Figure 2. Wnt5a is a key molecule controlling the immunosuppressive desmoplastic TME

(A) Figure legend depicting Wnt5a functions on both DCs and Fibroblasts within TME. Wnt5a is highly expressed among BRAF-mutant melanoma, compared to BRAF-wild-type, in both clinical (panel B, TCGA database, n = 368) and murine samples (panel C, Western blot, n = 3). (D) High level of Wnt5a correlates with poorer patient overall survival. n = 29. (E) Masson’s trichrome staining illustrating BRAF-mutant melanoma with desmoplastic collagen-rich TME (black arrows), compared to wild-type in both human and mouse specimens. Scale bar indicates 300 µm. n = 3. *: p < 0.05, **: p < 0. 01.

Figure 3. Local distribution and expression of Wnt5a trap

(A and B) Development and characterization of Wnt5a Trap protein. (A) SDS-PAGE of the Wnt5a trap in the presence (lane 2) and absence (lane 1) of reducing agent DTT. (B) The binding affinity between Wnt5a and FZD7-based trap measured by MST. (C) Bio-distribution of DiI-loaded LPD NPs among tumor and organs. n = 3. (D) Expressions of His-tagged Wnt5a trap in different organs were quantified by ELISA and compared with the injection of free trap protein. n = 5. (E) Fluorescent imaging depicting effective local Wnt5a trapping in tumor slide sections. Numbers indicate Wnt5a expression (yellow). Scale bar indicates 300 µm. (F) Mean days of mouse survival. n = 8–10. Data present mean ± SE. n.s.: p > 0.05, **: p < 0. 01.

Figure 4. Combination therapy significantly inhibited tumor progression

(A) Tumor inhibition of combination therapy, compared with untreated or monotherapy groups. n = 8. (B) Long term survival monitored over two months. n = 8–10. (C) Tumor bearing mice were pretreated with 3 daily injections of anti-CD8 and/or anti-CD4 antibody (300 µg/mice) to deplete the CD8⁺ and/or CD4⁺ T cells in vivo. Isotype IgG was used as control. The efficacy of combination therapy with or without different T cell depletion was compared by monitoring tumor burden after treatment cycles. n = 5. (D) TUNEL assay depicting apoptotic region within tumor slide sections. n = 3. (E) Masson’s trichrome staining depicting collagen distribution within TME. n = 3. Scale bars indicate 300 µm. *: p < 0.05, **: p < 0. 01, ***: p < 0. 001.

Figure 5. Remodeling of tumor microenvironment

(A) Flow cytometry analysis of immune functioning cells within TME. n = 3. (B) ELIspot assay depicting IFN-γ production under different treatments. n = 3. (C) RT-PCR analysis of both pro-inflammatory and anti-inflammatory cytokines within TME. n = 6. *: p < 0.05, **: p < 0. 01, ***: p < 0. 001.

Figure 6. Combination therapy demonstrated long-lasting overall immune response

(A) Immunofluorescent staining for memory CD4 T cells within TME. n = 3. Scale bar indicates 100 µm. (B) and (C) Flow cytometry analysis of T cells and DCs functions within draining LNs. n = 3. (D) Immunofluorescent staining for memory CD8 T cells within TME. n = 3. Scale bar indicates 100 µm. (E) In vitro CD4⁺ T cell proliferation assay depicting division of antigen-reactive cells (Q1) between groups. n = 3. *: p < 0.05, **: p < 0. 01.

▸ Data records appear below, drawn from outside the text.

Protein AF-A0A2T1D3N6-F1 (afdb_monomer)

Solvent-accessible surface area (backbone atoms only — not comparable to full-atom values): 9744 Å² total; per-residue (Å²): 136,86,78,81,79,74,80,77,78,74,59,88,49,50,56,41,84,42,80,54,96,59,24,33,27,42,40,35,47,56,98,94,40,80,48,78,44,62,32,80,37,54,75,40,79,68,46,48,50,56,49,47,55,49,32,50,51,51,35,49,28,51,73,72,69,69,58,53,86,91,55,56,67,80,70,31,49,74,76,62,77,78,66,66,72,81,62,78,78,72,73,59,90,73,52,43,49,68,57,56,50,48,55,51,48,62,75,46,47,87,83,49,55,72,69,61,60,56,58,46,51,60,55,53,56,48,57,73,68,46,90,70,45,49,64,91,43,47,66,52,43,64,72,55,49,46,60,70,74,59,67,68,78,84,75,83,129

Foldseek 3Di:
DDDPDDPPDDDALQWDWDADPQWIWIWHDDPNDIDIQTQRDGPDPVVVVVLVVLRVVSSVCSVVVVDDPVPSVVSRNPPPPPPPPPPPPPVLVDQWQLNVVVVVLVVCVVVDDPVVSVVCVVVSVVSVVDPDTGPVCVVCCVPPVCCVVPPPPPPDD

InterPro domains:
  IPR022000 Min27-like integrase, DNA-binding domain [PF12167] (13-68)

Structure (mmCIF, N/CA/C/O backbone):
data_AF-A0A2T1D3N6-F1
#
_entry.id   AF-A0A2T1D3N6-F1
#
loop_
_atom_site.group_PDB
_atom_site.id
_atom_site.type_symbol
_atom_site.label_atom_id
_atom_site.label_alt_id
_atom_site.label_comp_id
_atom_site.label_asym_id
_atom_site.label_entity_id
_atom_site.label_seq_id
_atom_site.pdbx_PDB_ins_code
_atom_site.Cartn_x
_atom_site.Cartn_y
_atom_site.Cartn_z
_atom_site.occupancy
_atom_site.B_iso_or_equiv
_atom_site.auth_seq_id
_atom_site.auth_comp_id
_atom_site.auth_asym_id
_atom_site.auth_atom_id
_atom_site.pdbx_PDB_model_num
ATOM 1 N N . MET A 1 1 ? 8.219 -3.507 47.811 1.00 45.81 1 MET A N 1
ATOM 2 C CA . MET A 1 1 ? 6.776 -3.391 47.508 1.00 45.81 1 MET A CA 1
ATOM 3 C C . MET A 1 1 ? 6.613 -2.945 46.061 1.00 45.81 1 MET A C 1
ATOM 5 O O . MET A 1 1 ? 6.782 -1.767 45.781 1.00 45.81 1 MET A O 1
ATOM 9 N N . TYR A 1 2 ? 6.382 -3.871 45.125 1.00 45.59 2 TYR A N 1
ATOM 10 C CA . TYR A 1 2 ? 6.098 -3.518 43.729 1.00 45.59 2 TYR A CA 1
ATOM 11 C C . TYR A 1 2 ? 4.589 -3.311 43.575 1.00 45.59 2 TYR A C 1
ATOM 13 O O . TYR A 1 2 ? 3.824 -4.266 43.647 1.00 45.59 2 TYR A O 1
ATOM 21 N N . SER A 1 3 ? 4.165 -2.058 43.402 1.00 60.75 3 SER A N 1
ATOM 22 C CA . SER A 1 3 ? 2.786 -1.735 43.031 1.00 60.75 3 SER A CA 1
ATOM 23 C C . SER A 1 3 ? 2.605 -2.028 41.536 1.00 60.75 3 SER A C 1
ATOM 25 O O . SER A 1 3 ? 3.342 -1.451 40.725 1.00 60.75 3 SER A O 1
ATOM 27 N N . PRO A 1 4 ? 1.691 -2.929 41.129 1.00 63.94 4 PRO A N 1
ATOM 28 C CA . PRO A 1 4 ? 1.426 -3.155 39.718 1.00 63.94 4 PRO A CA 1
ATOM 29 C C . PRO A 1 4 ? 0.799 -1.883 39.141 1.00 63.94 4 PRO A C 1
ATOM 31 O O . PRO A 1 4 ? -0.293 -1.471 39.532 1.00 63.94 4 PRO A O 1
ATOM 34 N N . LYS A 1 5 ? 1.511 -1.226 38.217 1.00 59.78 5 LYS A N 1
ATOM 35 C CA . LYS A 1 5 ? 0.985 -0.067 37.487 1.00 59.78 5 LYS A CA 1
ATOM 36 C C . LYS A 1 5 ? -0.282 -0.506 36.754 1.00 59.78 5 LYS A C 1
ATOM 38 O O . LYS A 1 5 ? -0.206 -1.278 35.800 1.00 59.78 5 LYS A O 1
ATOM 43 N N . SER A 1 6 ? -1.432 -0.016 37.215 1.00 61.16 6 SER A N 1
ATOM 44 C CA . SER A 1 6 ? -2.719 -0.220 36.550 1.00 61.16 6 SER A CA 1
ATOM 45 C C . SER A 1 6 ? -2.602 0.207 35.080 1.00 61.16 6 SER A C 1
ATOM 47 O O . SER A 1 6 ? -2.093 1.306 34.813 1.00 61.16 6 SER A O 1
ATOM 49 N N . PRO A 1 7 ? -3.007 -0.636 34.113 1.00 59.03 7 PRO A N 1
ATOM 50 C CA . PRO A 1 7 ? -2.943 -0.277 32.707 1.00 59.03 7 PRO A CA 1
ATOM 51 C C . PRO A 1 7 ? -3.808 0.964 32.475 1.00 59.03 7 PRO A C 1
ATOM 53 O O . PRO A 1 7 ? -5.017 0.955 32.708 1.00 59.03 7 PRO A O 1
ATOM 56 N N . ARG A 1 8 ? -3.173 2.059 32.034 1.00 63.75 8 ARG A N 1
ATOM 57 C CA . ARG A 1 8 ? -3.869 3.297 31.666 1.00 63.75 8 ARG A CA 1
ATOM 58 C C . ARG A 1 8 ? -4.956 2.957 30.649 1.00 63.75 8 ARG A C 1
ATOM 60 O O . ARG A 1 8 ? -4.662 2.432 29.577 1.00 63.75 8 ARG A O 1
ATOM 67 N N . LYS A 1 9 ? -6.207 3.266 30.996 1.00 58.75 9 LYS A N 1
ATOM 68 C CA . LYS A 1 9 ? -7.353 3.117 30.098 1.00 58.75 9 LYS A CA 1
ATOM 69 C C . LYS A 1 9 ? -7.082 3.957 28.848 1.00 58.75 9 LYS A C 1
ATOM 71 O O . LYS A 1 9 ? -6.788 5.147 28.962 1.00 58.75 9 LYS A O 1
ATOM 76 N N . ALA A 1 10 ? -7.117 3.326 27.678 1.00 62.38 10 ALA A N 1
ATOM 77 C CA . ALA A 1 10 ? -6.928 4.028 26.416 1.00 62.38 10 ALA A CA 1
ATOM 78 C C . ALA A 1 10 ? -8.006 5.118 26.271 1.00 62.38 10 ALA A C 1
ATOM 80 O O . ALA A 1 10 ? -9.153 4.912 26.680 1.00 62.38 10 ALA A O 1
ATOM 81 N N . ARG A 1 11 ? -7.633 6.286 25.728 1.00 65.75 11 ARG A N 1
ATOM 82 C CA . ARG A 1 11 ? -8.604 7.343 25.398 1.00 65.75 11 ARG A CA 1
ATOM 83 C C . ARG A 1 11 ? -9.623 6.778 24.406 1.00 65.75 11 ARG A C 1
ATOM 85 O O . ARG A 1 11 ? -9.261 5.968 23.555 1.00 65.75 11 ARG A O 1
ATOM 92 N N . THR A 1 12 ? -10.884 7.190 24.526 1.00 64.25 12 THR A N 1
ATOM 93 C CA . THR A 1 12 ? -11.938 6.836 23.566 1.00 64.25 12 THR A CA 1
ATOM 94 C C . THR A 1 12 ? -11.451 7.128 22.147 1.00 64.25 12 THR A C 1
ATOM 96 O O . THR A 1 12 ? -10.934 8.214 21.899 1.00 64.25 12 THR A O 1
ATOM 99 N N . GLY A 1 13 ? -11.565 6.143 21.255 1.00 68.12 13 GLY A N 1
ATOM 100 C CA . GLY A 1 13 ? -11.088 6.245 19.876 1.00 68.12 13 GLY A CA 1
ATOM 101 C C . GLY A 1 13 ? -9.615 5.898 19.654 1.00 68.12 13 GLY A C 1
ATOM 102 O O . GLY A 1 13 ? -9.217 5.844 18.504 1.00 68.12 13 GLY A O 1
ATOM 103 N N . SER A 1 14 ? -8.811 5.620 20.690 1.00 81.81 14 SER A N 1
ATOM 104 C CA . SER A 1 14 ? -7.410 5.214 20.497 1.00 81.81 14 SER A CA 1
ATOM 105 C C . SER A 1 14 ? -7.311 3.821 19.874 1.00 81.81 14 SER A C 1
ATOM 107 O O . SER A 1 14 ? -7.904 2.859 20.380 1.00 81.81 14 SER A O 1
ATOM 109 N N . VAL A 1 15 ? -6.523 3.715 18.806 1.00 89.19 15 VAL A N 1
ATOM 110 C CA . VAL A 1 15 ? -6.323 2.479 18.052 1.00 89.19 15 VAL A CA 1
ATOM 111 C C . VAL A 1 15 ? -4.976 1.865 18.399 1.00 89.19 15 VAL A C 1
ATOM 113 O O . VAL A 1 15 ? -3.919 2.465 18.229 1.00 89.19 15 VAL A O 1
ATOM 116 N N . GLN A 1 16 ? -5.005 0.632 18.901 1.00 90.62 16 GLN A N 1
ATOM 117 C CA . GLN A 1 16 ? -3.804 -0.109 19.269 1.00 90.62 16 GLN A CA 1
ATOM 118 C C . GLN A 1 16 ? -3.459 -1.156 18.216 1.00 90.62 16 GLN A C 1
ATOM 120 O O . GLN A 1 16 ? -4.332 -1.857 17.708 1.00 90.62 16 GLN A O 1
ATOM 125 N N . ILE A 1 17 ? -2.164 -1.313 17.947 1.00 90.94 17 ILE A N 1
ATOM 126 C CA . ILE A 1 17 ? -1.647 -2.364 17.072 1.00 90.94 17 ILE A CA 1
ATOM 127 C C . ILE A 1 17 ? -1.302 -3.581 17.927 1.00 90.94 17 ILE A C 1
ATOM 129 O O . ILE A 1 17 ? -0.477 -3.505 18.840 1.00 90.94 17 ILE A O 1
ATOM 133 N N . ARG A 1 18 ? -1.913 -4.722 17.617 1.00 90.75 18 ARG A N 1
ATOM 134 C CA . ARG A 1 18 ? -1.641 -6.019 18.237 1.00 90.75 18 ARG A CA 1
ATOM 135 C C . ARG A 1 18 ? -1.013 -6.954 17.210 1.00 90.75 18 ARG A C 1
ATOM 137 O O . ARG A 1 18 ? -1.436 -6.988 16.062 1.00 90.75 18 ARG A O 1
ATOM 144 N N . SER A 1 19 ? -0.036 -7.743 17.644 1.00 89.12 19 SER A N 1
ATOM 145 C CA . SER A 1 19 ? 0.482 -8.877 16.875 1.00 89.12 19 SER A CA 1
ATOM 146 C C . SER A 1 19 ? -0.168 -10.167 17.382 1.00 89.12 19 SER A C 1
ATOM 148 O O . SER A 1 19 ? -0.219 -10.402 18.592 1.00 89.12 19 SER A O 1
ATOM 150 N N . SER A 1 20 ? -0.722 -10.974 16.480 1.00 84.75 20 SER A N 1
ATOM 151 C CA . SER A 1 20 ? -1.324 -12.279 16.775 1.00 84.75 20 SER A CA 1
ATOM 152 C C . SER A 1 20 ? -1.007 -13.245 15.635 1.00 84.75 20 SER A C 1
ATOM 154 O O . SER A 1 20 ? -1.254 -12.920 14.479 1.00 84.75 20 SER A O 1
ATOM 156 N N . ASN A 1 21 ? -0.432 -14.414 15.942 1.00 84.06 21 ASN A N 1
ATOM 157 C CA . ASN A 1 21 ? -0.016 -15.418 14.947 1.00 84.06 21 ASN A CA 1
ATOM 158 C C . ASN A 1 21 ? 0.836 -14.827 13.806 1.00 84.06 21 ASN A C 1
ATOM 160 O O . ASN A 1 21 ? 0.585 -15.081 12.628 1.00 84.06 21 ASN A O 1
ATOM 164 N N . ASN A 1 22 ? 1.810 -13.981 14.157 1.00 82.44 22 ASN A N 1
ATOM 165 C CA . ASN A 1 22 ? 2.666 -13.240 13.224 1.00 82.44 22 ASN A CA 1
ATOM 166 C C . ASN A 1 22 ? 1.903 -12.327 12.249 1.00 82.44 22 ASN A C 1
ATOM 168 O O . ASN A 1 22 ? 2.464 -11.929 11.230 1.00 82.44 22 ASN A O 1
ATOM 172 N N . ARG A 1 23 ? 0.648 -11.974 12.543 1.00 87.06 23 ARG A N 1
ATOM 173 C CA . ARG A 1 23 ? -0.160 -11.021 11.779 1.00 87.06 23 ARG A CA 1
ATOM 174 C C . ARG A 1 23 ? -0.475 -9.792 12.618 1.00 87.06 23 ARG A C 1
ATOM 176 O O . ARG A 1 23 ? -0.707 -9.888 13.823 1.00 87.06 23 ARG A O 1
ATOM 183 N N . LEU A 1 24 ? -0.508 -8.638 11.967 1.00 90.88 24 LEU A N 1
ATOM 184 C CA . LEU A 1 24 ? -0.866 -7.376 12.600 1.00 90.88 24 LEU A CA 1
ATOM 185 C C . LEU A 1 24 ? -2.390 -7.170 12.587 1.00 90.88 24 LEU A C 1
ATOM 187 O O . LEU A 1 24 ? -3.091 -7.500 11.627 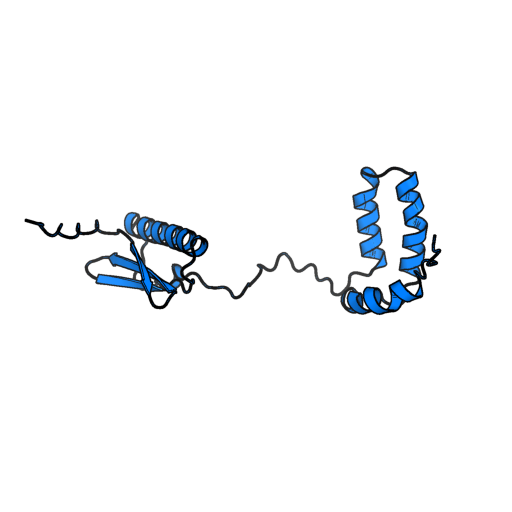1.00 90.88 24 LEU A O 1
ATOM 191 N N . GLN A 1 25 ? -2.906 -6.644 13.692 1.00 91.44 25 GLN A N 1
ATOM 192 C CA . GLN A 1 25 ? -4.320 -6.357 13.911 1.00 91.44 25 GLN A CA 1
ATOM 193 C C . GLN A 1 25 ? -4.476 -4.987 14.568 1.00 91.44 25 GLN A C 1
ATOM 195 O O . GLN A 1 25 ? -3.707 -4.633 15.463 1.00 91.44 25 GLN A O 1
ATOM 200 N N . LEU A 1 26 ? -5.498 -4.241 14.164 1.00 91.31 26 LEU A N 1
ATOM 201 C CA . LEU A 1 26 ? -5.946 -3.033 14.843 1.00 91.31 26 LEU A CA 1
ATOM 202 C C . LEU A 1 26 ? -7.016 -3.409 15.865 1.00 91.31 26 LEU A C 1
ATOM 204 O O . LEU A 1 26 ? -7.936 -4.174 15.567 1.00 91.31 26 LEU A O 1
ATOM 208 N N . VAL A 1 27 ? -6.890 -2.872 17.074 1.00 91.56 27 VAL A N 1
ATOM 209 C CA . VAL A 1 27 ? -7.812 -3.117 18.181 1.00 91.56 27 VAL A CA 1
ATOM 210 C C . VAL A 1 27 ? -8.197 -1.789 18.804 1.00 91.56 27 VAL A C 1
ATOM 212 O O . VAL A 1 27 ? -7.336 -1.050 19.279 1.00 91.56 27 VAL A O 1
ATOM 215 N N . PHE A 1 28 ? -9.492 -1.502 18.831 1.00 90.50 28 PHE A N 1
ATOM 216 C CA . PHE A 1 28 ? -10.016 -0.252 19.371 1.00 90.50 28 PHE A CA 1
ATOM 217 C C . PHE A 1 28 ? -11.444 -0.425 19.880 1.00 90.50 28 PHE A C 1
ATOM 219 O O . PHE A 1 28 ? -12.086 -1.452 19.651 1.00 90.50 28 PHE A O 1
ATOM 226 N N . THR A 1 29 ? -11.932 0.580 20.602 1.00 87.69 29 THR A N 1
ATOM 227 C CA . THR A 1 29 ? -13.298 0.611 21.126 1.00 87.69 29 THR A CA 1
ATOM 228 C C . THR A 1 29 ? -14.015 1.826 20.563 1.00 87.69 29 THR A C 1
ATOM 230 O O . THR A 1 29 ? -13.558 2.953 20.755 1.00 87.69 29 THR A O 1
ATOM 233 N N . PHE A 1 30 ? -15.154 1.589 19.920 1.00 86.44 30 PHE A N 1
ATOM 234 C CA . PHE A 1 30 ? -16.036 2.621 19.391 1.00 86.44 30 PHE A CA 1
ATOM 235 C C . PHE A 1 30 ? -17.464 2.349 19.871 1.00 86.44 30 PHE A C 1
ATOM 237 O 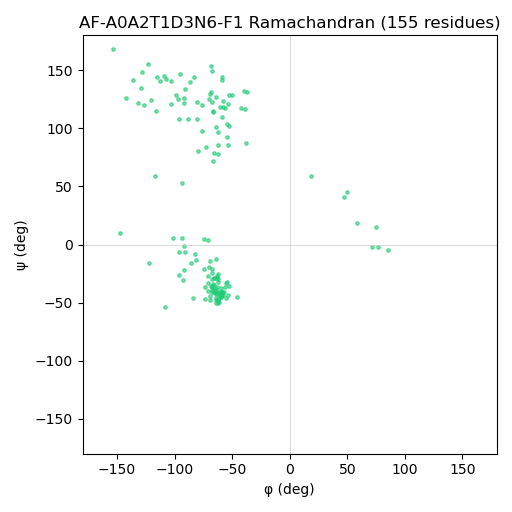O . PHE A 1 30 ? -17.908 1.204 19.900 1.00 86.44 30 PHE A O 1
ATOM 244 N N . ASN A 1 31 ? -18.160 3.391 20.330 1.00 84.25 31 ASN A N 1
ATOM 245 C CA . ASN A 1 31 ? -19.536 3.310 20.836 1.00 84.25 31 ASN A CA 1
ATOM 246 C C . ASN A 1 31 ? -19.798 2.160 21.846 1.00 84.25 31 ASN A C 1
ATOM 248 O O . ASN A 1 31 ? -20.792 1.441 21.770 1.00 84.25 31 ASN A O 1
ATOM 252 N N . GLY A 1 32 ? -18.854 1.922 22.767 1.00 83.69 32 GLY A N 1
ATOM 253 C CA . GLY A 1 32 ? -18.957 0.868 23.788 1.00 83.69 32 GLY A CA 1
ATOM 254 C C . GLY A 1 32 ? -18.696 -0.564 23.298 1.00 83.69 32 GLY A C 1
ATOM 255 O O . GLY A 1 32 ? -18.665 -1.480 24.119 1.00 83.69 32 GLY A O 1
ATOM 256 N N . LYS A 1 33 ? -18.447 -0.772 21.998 1.00 86.69 33 LYS A N 1
ATOM 257 C CA . LYS A 1 33 ? -18.113 -2.074 21.405 1.00 86.69 33 LYS A CA 1
ATOM 258 C C . LYS A 1 33 ? -16.638 -2.134 21.016 1.00 86.69 33 LYS A C 1
ATOM 260 O O . LYS A 1 33 ? -16.046 -1.148 20.579 1.00 86.69 33 LYS A O 1
ATOM 265 N N . ARG A 1 34 ? -16.023 -3.303 21.208 1.00 88.88 34 ARG A N 1
ATOM 266 C CA . ARG A 1 34 ? -14.623 -3.549 20.843 1.00 88.88 34 ARG A CA 1
ATOM 267 C C . ARG A 1 34 ? -14.555 -4.110 19.428 1.00 88.88 34 ARG A C 1
ATOM 269 O O . ARG A 1 34 ? -15.173 -5.134 19.153 1.00 88.88 34 ARG A O 1
ATOM 276 N N . HIS A 1 35 ? -13.769 -3.468 18.574 1.00 89.25 35 HIS A N 1
ATOM 277 C CA . HIS A 1 35 ? -13.573 -3.855 17.183 1.00 89.25 35 HIS A CA 1
ATOM 278 C C . HIS A 1 35 ? -12.164 -4.413 16.970 1.00 89.25 35 HIS A C 1
ATOM 280 O O . HIS A 1 35 ? -11.193 -3.971 17.594 1.00 89.25 35 HIS A O 1
ATOM 286 N N . PHE A 1 36 ? -12.076 -5.404 16.084 1.00 89.81 36 PHE A N 1
ATOM 287 C CA . PHE A 1 36 ? -10.833 -6.039 15.663 1.00 89.81 36 PHE A CA 1
ATOM 288 C C . PHE A 1 36 ? -10.760 -5.995 14.140 1.00 89.81 36 PHE A C 1
ATOM 290 O O . PHE A 1 36 ? -11.615 -6.566 13.466 1.00 89.81 36 PHE A O 1
ATOM 297 N N . VAL A 1 37 ? -9.728 -5.354 13.599 1.00 88.88 37 VAL A N 1
ATOM 298 C CA . VAL A 1 37 ? -9.477 -5.313 12.153 1.00 88.88 37 VAL A CA 1
ATOM 299 C C . VAL A 1 37 ? -8.165 -6.022 11.881 1.00 88.88 37 VAL A C 1
ATOM 301 O O . VAL A 1 37 ? -7.105 -5.581 12.317 1.00 88.88 37 VAL A O 1
ATOM 304 N N . SER A 1 38 ? -8.222 -7.145 11.172 1.00 87.06 38 SER A N 1
ATOM 305 C CA . SER A 1 38 ? -7.007 -7.828 10.726 1.00 87.06 38 SER A CA 1
ATOM 306 C C . SER A 1 38 ? -6.473 -7.143 9.476 1.00 87.06 38 SER A C 1
ATOM 308 O O . SER A 1 38 ? -7.185 -7.071 8.479 1.00 87.06 38 SER A O 1
ATOM 310 N N . THR A 1 39 ? -5.223 -6.671 9.504 1.00 84.00 39 THR A N 1
ATOM 311 C CA . THR A 1 39 ? -4.614 -6.028 8.326 1.00 84.00 39 THR A CA 1
ATOM 312 C C . THR A 1 39 ? -4.079 -7.040 7.321 1.00 84.00 39 THR A C 1
ATOM 314 O O . THR A 1 39 ? -3.729 -6.672 6.211 1.00 84.00 39 THR A O 1
ATOM 317 N N . GLY A 1 40 ? -3.966 -8.318 7.695 1.00 83.38 40 GLY A N 1
ATOM 318 C CA . GLY A 1 40 ? -3.391 -9.350 6.830 1.00 83.38 40 GLY A CA 1
ATOM 319 C C . GLY A 1 40 ? -1.875 -9.225 6.646 1.00 83.38 40 GLY A C 1
ATOM 320 O O . GLY A 1 40 ? -1.269 -10.099 6.034 1.00 83.38 40 GLY A O 1
ATOM 321 N N . LEU A 1 41 ? -1.226 -8.210 7.217 1.00 84.81 41 LEU A N 1
ATOM 322 C CA . LEU A 1 41 ? 0.216 -8.020 7.114 1.00 84.81 41 LEU A CA 1
ATOM 323 C C . LEU A 1 41 ? 0.968 -8.865 8.145 1.00 84.81 41 LEU A C 1
ATOM 325 O O . LEU A 1 41 ? 0.510 -9.033 9.275 1.00 84.81 41 LEU A O 1
ATOM 329 N N . GLY A 1 42 ? 2.136 -9.380 7.757 1.00 88.31 42 GLY A N 1
ATOM 330 C CA . GLY A 1 42 ? 3.056 -10.039 8.685 1.00 88.31 42 GLY A CA 1
ATOM 331 C C . GLY A 1 42 ? 3.669 -9.050 9.684 1.00 88.31 42 GLY A C 1
ATOM 332 O O . GLY A 1 42 ? 3.807 -7.871 9.359 1.00 88.31 42 GLY A O 1
ATOM 333 N N . ASP A 1 43 ? 4.075 -9.508 10.868 1.00 87.44 43 ASP A N 1
ATOM 334 C CA . ASP A 1 43 ? 4.760 -8.670 11.864 1.00 87.44 43 ASP A CA 1
ATOM 335 C C . ASP A 1 43 ? 6.210 -8.358 11.441 1.00 87.44 43 ASP A C 1
ATOM 337 O O . ASP A 1 43 ? 7.158 -9.043 11.819 1.00 87.44 43 ASP A O 1
ATOM 341 N N . THR A 1 44 ? 6.375 -7.330 10.606 1.00 89.31 44 THR A N 1
ATOM 342 C CA . THR A 1 44 ? 7.676 -6.765 10.216 1.00 89.31 44 THR A CA 1
ATOM 343 C C . THR A 1 44 ? 7.724 -5.273 10.560 1.00 89.31 44 THR A C 1
ATOM 345 O O . THR A 1 44 ? 6.674 -4.623 10.613 1.00 89.31 44 THR A O 1
ATOM 348 N N . PRO A 1 45 ? 8.914 -4.670 10.757 1.00 88.25 45 PRO A N 1
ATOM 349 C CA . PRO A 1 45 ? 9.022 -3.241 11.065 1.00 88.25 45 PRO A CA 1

Figure 7. Toxicity evaluation of therapies

(A) Mice body weight changes under tumor inhibition study. (B) Whole cell counts and serum biochemical marker analysis of tumor bearing mice. Fresh whole blood and serum were collected at endpoint of study. Non-tumored mice were also examined as control. n = 5. n.s.: p > 0.05.